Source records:
↓↓↓

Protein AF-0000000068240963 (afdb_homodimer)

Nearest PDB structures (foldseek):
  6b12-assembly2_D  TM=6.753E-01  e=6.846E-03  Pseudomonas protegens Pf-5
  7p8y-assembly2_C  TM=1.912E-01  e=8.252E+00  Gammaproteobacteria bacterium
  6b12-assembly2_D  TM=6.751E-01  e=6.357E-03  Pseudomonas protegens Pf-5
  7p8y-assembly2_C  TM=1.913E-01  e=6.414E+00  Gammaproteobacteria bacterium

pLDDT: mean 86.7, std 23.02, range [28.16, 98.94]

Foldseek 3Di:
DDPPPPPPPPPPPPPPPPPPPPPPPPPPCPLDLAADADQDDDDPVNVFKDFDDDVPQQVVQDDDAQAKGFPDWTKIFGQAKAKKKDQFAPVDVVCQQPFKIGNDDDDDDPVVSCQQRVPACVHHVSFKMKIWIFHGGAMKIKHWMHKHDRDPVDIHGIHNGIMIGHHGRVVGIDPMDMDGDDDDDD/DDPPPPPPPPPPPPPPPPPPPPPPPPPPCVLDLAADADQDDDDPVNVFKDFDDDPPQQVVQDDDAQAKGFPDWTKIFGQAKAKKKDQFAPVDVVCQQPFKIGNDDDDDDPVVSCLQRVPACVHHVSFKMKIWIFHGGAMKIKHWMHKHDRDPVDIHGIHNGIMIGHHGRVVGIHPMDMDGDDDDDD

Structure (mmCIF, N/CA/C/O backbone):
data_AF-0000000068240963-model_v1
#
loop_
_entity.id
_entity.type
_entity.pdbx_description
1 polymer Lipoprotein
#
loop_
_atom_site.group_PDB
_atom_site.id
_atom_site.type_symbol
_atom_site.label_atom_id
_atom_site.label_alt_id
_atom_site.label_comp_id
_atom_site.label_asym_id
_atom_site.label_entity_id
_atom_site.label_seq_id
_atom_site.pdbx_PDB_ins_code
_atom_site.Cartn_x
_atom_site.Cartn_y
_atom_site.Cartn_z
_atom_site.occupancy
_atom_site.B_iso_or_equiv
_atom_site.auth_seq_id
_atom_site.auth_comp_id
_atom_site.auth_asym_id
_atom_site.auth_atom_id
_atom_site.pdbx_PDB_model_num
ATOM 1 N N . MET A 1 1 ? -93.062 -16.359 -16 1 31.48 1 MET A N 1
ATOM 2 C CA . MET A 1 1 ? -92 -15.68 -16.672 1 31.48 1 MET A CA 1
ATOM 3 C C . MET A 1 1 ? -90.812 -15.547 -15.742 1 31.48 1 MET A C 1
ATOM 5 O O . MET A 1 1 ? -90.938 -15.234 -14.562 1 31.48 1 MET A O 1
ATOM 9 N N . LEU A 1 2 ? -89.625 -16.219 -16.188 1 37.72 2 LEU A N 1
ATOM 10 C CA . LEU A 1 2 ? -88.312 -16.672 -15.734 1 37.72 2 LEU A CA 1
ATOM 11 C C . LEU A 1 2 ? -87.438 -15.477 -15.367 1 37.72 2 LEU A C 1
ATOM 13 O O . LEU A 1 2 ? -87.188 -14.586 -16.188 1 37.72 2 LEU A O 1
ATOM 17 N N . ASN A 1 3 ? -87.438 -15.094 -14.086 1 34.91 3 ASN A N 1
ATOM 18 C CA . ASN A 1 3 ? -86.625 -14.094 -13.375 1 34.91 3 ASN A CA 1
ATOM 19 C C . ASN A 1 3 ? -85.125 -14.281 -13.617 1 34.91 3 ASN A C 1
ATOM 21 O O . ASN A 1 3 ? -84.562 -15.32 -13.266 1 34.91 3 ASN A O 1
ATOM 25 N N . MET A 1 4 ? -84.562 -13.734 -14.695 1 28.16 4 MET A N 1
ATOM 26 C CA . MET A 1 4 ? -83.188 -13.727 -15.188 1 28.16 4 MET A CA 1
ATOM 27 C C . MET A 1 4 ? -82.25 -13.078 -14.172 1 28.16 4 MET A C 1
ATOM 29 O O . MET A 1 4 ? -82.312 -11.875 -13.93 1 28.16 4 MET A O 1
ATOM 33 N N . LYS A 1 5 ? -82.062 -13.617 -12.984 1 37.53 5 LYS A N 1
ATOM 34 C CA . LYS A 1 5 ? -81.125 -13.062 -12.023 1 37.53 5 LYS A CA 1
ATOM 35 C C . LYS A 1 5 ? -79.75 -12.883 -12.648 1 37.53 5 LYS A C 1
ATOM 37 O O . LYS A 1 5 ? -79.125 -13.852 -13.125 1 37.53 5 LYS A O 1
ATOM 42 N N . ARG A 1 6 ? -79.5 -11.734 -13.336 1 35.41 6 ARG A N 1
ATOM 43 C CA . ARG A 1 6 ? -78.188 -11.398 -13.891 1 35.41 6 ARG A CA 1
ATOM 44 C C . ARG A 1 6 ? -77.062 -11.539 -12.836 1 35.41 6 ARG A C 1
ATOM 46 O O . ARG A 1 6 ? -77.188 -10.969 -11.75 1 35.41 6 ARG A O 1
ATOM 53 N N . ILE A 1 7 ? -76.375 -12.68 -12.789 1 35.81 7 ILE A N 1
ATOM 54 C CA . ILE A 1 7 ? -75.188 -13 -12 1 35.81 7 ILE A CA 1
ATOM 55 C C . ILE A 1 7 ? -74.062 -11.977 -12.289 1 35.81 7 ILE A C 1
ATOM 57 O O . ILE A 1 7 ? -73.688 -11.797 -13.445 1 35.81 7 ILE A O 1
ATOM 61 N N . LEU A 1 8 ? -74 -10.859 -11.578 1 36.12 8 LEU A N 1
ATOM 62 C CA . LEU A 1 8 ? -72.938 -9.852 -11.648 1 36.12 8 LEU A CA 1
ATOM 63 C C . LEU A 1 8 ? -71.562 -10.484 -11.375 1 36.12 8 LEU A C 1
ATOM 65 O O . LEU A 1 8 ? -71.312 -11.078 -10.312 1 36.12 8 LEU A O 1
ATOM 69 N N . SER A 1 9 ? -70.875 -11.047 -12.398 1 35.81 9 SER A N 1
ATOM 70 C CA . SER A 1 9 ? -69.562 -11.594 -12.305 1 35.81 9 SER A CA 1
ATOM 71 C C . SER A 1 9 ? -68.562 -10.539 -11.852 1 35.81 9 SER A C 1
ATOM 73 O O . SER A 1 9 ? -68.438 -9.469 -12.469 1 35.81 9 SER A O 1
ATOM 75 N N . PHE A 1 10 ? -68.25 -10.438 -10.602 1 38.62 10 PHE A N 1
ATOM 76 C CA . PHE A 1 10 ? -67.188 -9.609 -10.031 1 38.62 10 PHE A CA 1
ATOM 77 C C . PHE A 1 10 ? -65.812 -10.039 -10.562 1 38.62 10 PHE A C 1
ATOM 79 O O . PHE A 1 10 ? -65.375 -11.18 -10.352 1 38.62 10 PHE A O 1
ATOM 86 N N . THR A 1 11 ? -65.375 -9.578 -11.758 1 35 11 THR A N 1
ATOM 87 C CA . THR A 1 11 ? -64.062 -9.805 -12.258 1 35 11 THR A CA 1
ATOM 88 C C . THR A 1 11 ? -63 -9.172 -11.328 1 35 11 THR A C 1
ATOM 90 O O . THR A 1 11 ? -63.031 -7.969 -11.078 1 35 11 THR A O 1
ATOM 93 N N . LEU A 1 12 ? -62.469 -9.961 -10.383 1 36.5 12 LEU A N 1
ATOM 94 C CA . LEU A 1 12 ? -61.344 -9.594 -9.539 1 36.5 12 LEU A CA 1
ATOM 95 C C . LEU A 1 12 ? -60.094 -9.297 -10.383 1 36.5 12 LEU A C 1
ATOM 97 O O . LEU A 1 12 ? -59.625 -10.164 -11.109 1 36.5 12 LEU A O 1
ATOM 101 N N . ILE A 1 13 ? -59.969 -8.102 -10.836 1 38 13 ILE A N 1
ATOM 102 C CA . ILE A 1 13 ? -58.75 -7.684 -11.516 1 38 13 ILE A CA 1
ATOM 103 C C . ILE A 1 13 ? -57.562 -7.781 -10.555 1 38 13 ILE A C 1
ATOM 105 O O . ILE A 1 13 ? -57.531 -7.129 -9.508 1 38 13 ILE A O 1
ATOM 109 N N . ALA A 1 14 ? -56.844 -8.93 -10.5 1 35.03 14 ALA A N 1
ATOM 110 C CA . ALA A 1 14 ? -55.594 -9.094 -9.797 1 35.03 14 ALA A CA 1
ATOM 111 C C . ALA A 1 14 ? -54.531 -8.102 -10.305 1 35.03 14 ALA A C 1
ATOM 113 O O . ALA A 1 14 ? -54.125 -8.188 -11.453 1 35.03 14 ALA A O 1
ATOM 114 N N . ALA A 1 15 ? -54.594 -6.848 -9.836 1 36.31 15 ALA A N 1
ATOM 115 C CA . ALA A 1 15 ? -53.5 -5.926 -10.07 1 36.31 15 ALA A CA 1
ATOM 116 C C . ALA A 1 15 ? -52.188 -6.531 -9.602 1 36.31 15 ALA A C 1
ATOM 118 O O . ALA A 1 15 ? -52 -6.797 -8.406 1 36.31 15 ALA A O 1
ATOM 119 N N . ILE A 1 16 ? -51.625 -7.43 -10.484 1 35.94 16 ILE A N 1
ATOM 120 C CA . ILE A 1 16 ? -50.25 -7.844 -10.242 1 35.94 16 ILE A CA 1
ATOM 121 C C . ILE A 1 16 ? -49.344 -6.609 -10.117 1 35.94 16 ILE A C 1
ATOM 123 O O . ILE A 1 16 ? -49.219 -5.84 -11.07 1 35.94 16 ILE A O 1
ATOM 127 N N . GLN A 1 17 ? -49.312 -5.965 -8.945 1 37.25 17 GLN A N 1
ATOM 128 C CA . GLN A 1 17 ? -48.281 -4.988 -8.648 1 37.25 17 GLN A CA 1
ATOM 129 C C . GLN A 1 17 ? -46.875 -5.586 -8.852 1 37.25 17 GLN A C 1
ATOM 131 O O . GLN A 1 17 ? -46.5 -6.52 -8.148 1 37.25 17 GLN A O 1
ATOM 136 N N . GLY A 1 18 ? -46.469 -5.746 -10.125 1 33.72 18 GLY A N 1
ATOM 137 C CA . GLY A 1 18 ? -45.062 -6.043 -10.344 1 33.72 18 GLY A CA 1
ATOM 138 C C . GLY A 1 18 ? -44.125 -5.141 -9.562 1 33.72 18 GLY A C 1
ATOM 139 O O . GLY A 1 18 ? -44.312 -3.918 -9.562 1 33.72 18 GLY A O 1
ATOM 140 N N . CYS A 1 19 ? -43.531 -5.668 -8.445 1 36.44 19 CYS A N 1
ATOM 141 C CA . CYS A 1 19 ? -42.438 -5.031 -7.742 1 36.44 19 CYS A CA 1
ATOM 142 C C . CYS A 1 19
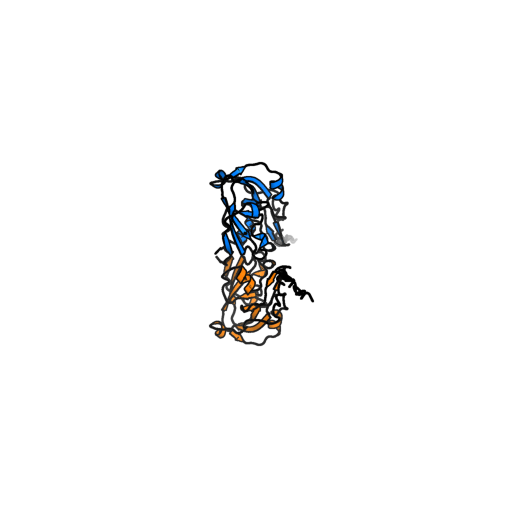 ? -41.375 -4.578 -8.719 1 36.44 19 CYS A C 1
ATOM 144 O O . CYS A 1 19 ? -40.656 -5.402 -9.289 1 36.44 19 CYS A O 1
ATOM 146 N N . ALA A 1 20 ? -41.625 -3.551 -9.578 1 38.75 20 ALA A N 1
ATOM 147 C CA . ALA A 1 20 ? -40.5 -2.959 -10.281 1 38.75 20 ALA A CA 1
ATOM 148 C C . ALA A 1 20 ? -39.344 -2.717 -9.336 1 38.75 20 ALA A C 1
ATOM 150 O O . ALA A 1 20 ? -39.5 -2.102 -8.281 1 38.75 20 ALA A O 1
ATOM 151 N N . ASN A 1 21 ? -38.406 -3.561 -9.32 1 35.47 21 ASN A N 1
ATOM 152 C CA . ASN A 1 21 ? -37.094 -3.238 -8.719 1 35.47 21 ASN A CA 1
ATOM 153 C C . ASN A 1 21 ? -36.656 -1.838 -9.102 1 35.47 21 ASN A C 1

↑↑↑
↓↓↓

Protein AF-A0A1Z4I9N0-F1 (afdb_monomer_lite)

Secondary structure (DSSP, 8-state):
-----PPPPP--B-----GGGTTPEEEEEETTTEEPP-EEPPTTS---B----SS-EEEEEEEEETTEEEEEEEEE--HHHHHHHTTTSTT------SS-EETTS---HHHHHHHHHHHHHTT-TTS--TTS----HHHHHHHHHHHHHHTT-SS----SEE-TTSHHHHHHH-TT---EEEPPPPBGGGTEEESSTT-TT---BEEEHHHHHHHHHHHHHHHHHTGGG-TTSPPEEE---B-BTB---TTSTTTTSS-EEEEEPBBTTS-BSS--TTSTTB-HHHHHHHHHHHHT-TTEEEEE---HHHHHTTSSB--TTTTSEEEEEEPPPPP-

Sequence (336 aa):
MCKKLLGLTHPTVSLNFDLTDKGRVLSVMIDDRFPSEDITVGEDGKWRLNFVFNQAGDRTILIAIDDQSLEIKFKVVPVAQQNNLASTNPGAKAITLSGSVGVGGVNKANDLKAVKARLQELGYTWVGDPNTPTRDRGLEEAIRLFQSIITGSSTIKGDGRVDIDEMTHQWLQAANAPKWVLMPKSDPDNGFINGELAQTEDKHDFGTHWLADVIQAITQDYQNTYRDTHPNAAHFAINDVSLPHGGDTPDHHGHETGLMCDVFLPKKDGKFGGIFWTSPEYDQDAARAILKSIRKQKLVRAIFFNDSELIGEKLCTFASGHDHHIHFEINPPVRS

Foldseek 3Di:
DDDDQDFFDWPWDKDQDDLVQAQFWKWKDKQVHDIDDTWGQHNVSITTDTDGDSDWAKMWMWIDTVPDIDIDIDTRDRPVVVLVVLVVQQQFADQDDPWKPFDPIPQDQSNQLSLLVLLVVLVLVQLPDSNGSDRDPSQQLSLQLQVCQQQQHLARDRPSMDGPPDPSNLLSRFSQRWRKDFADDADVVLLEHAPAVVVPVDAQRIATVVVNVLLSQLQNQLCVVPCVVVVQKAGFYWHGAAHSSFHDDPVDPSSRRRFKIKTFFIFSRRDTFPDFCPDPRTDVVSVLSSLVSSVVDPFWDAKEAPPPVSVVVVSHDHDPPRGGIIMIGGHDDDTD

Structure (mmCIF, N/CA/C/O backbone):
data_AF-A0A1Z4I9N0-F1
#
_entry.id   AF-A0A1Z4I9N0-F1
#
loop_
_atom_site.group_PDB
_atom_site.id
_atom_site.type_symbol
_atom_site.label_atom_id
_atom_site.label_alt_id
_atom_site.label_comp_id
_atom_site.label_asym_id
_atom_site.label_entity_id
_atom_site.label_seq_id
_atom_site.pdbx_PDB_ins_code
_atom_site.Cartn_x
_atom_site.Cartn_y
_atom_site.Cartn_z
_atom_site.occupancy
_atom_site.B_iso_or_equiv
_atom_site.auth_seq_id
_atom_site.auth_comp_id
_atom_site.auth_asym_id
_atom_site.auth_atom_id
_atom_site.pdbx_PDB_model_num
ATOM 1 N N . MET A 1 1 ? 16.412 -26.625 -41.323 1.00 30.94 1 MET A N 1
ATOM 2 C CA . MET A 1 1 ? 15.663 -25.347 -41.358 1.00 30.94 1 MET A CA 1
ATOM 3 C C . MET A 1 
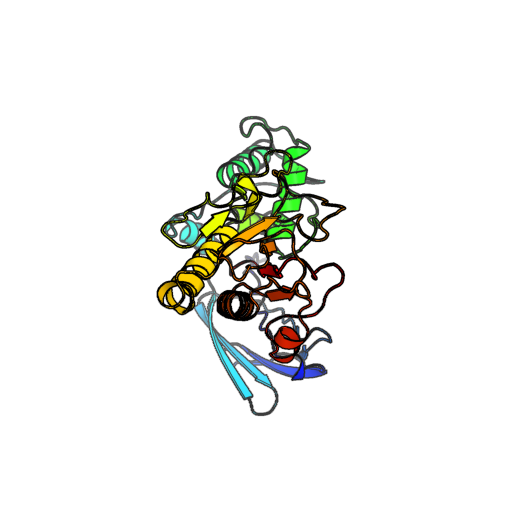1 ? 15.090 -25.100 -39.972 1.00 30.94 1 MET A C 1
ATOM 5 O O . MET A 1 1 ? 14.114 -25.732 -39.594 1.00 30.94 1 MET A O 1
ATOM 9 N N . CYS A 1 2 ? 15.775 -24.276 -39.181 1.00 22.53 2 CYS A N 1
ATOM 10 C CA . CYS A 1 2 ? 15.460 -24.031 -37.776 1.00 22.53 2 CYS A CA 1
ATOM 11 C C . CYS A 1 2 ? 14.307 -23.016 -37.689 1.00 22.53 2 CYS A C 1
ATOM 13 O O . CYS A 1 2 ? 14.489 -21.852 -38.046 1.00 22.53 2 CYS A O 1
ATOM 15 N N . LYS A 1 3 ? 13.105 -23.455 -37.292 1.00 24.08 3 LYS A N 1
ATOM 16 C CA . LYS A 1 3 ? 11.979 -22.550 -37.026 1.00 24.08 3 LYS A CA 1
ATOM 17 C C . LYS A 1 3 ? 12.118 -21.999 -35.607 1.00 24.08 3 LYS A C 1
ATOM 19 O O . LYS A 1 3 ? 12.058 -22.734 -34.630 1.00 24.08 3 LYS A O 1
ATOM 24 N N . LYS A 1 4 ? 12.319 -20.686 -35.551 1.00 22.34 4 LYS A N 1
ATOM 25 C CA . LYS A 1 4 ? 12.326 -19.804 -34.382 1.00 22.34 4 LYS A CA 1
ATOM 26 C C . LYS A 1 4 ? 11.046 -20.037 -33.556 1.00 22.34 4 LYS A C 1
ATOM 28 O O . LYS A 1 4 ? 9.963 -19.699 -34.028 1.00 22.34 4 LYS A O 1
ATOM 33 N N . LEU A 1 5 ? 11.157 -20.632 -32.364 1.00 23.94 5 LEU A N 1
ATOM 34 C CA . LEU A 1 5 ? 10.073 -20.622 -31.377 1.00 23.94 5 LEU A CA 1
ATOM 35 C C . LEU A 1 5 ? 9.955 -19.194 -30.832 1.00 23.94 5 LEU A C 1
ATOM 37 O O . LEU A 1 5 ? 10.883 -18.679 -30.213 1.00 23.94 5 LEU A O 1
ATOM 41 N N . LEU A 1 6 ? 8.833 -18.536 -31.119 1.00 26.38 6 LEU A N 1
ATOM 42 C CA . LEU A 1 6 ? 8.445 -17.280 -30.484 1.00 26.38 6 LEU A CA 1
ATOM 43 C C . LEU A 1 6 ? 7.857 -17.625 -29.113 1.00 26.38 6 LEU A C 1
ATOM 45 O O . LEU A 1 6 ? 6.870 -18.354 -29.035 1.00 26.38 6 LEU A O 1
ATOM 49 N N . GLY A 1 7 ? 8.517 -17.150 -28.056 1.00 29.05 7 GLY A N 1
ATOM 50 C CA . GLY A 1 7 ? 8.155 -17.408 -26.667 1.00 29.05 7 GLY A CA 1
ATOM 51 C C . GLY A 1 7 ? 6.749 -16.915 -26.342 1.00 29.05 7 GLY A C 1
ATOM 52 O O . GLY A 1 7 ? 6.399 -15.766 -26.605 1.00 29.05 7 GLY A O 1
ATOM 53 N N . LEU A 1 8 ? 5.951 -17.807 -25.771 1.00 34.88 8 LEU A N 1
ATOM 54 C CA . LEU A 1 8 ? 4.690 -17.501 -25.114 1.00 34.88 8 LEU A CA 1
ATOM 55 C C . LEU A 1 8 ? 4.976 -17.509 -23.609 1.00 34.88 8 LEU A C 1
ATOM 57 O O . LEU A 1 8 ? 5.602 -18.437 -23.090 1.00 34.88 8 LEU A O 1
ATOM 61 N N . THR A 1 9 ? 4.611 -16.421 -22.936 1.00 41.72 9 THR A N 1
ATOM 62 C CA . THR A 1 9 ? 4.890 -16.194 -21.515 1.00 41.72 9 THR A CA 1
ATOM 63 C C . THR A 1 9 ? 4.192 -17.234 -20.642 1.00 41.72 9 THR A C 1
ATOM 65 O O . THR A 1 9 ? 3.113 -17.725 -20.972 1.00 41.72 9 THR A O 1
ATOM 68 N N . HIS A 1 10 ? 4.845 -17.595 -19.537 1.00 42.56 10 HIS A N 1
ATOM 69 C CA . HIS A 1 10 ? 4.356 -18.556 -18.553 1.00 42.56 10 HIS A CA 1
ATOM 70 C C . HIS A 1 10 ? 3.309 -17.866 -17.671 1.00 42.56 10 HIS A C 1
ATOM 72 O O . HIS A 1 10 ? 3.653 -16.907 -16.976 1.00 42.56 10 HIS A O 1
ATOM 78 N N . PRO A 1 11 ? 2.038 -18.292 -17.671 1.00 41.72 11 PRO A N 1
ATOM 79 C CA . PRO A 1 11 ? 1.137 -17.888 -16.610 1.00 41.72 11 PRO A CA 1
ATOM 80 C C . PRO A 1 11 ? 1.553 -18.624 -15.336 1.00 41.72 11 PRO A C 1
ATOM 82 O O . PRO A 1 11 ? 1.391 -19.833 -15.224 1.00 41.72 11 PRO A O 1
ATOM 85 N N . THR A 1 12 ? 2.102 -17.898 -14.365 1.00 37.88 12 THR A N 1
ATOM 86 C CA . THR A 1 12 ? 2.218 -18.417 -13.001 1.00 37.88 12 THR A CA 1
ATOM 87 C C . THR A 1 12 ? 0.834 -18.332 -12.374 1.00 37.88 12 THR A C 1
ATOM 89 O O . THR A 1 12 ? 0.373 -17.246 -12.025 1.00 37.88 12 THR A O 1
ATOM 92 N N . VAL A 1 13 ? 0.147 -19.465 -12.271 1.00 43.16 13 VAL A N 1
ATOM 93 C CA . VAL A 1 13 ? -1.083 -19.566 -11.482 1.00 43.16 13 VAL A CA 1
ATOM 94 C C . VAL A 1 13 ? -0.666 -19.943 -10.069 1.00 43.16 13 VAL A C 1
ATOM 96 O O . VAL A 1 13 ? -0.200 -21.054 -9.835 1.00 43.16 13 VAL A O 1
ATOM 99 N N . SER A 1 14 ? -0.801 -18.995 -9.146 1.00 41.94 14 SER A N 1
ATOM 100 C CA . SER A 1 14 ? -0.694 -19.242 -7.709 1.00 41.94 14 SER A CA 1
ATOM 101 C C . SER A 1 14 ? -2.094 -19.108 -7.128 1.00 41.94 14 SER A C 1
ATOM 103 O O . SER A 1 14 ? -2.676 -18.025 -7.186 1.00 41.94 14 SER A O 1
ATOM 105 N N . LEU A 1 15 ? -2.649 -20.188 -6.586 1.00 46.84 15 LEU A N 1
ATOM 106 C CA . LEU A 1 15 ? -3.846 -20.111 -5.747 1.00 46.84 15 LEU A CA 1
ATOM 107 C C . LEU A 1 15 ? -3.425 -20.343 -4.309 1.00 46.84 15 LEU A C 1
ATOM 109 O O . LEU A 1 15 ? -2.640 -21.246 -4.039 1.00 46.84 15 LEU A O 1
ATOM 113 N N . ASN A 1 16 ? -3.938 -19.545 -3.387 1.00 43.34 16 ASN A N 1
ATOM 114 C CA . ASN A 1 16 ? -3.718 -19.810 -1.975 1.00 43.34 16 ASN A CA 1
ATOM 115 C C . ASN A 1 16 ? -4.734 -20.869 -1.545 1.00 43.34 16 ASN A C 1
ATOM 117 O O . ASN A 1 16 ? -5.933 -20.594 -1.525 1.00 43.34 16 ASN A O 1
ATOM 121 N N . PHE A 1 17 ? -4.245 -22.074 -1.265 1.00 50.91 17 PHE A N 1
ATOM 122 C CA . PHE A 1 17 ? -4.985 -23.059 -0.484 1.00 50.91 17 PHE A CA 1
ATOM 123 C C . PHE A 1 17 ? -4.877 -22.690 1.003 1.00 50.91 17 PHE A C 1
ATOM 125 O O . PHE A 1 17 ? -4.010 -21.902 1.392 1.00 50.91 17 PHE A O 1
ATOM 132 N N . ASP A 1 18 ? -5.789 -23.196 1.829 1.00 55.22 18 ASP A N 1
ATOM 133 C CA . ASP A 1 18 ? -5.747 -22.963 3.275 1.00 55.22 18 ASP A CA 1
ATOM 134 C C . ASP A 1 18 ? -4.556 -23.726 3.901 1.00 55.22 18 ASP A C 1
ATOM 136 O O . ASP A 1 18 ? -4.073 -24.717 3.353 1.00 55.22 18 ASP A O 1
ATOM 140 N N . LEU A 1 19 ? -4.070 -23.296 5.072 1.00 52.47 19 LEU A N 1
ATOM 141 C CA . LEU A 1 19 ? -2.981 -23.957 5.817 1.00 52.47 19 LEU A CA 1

↑↑↑

▶ _WHAT TO PRODUCE_
Copy the records above exactly, beginning at the line that contains "ATOM 34 C CA . LEU" and stopping after the line that contains "ATOM 50 C CA".

▶ _ANSWER TO THE PROBLEM_
ATOM 34 C CA . LEU A 1 5 ? 10.073 -20.622 -31.377 1.00 23.94 5 LEU A CA 1
ATOM 35 C C . LEU A 1 5 ? 9.955 -19.194 -30.832 1.00 23.94 5 LEU A C 1
ATOM 37 O O . LEU A 1 5 ? 10.883 -18.679 -30.213 1.00 23.94 5 LEU A O 1
ATOM 41 N N . LEU A 1 6 ? 8.833 -18.536 -31.119 1.00 26.38 6 LEU A N 1
ATOM 42 C CA . LEU A 1 6 ? 8.445 -17.280 -30.484 1.00 26.38 6 LEU A CA 1
ATOM 43 C C . LEU A 1 6 ? 7.857 -17.625 -29.113 1.00 26.38 6 LEU A C 1
ATOM 45 O O . LEU A 1 6 ? 6.870 -18.354 -29.035 1.00 26.38 6 LEU A O 1
ATOM 49 N N . GLY A 1 7 ? 8.517 -17.150 -28.056 1.00 29.05 7 GLY A N 1
ATOM 50 C CA . GLY A 1 7 ? 8.155 -17.408 -26.667 1.00 29.05 7 GLY A CA 1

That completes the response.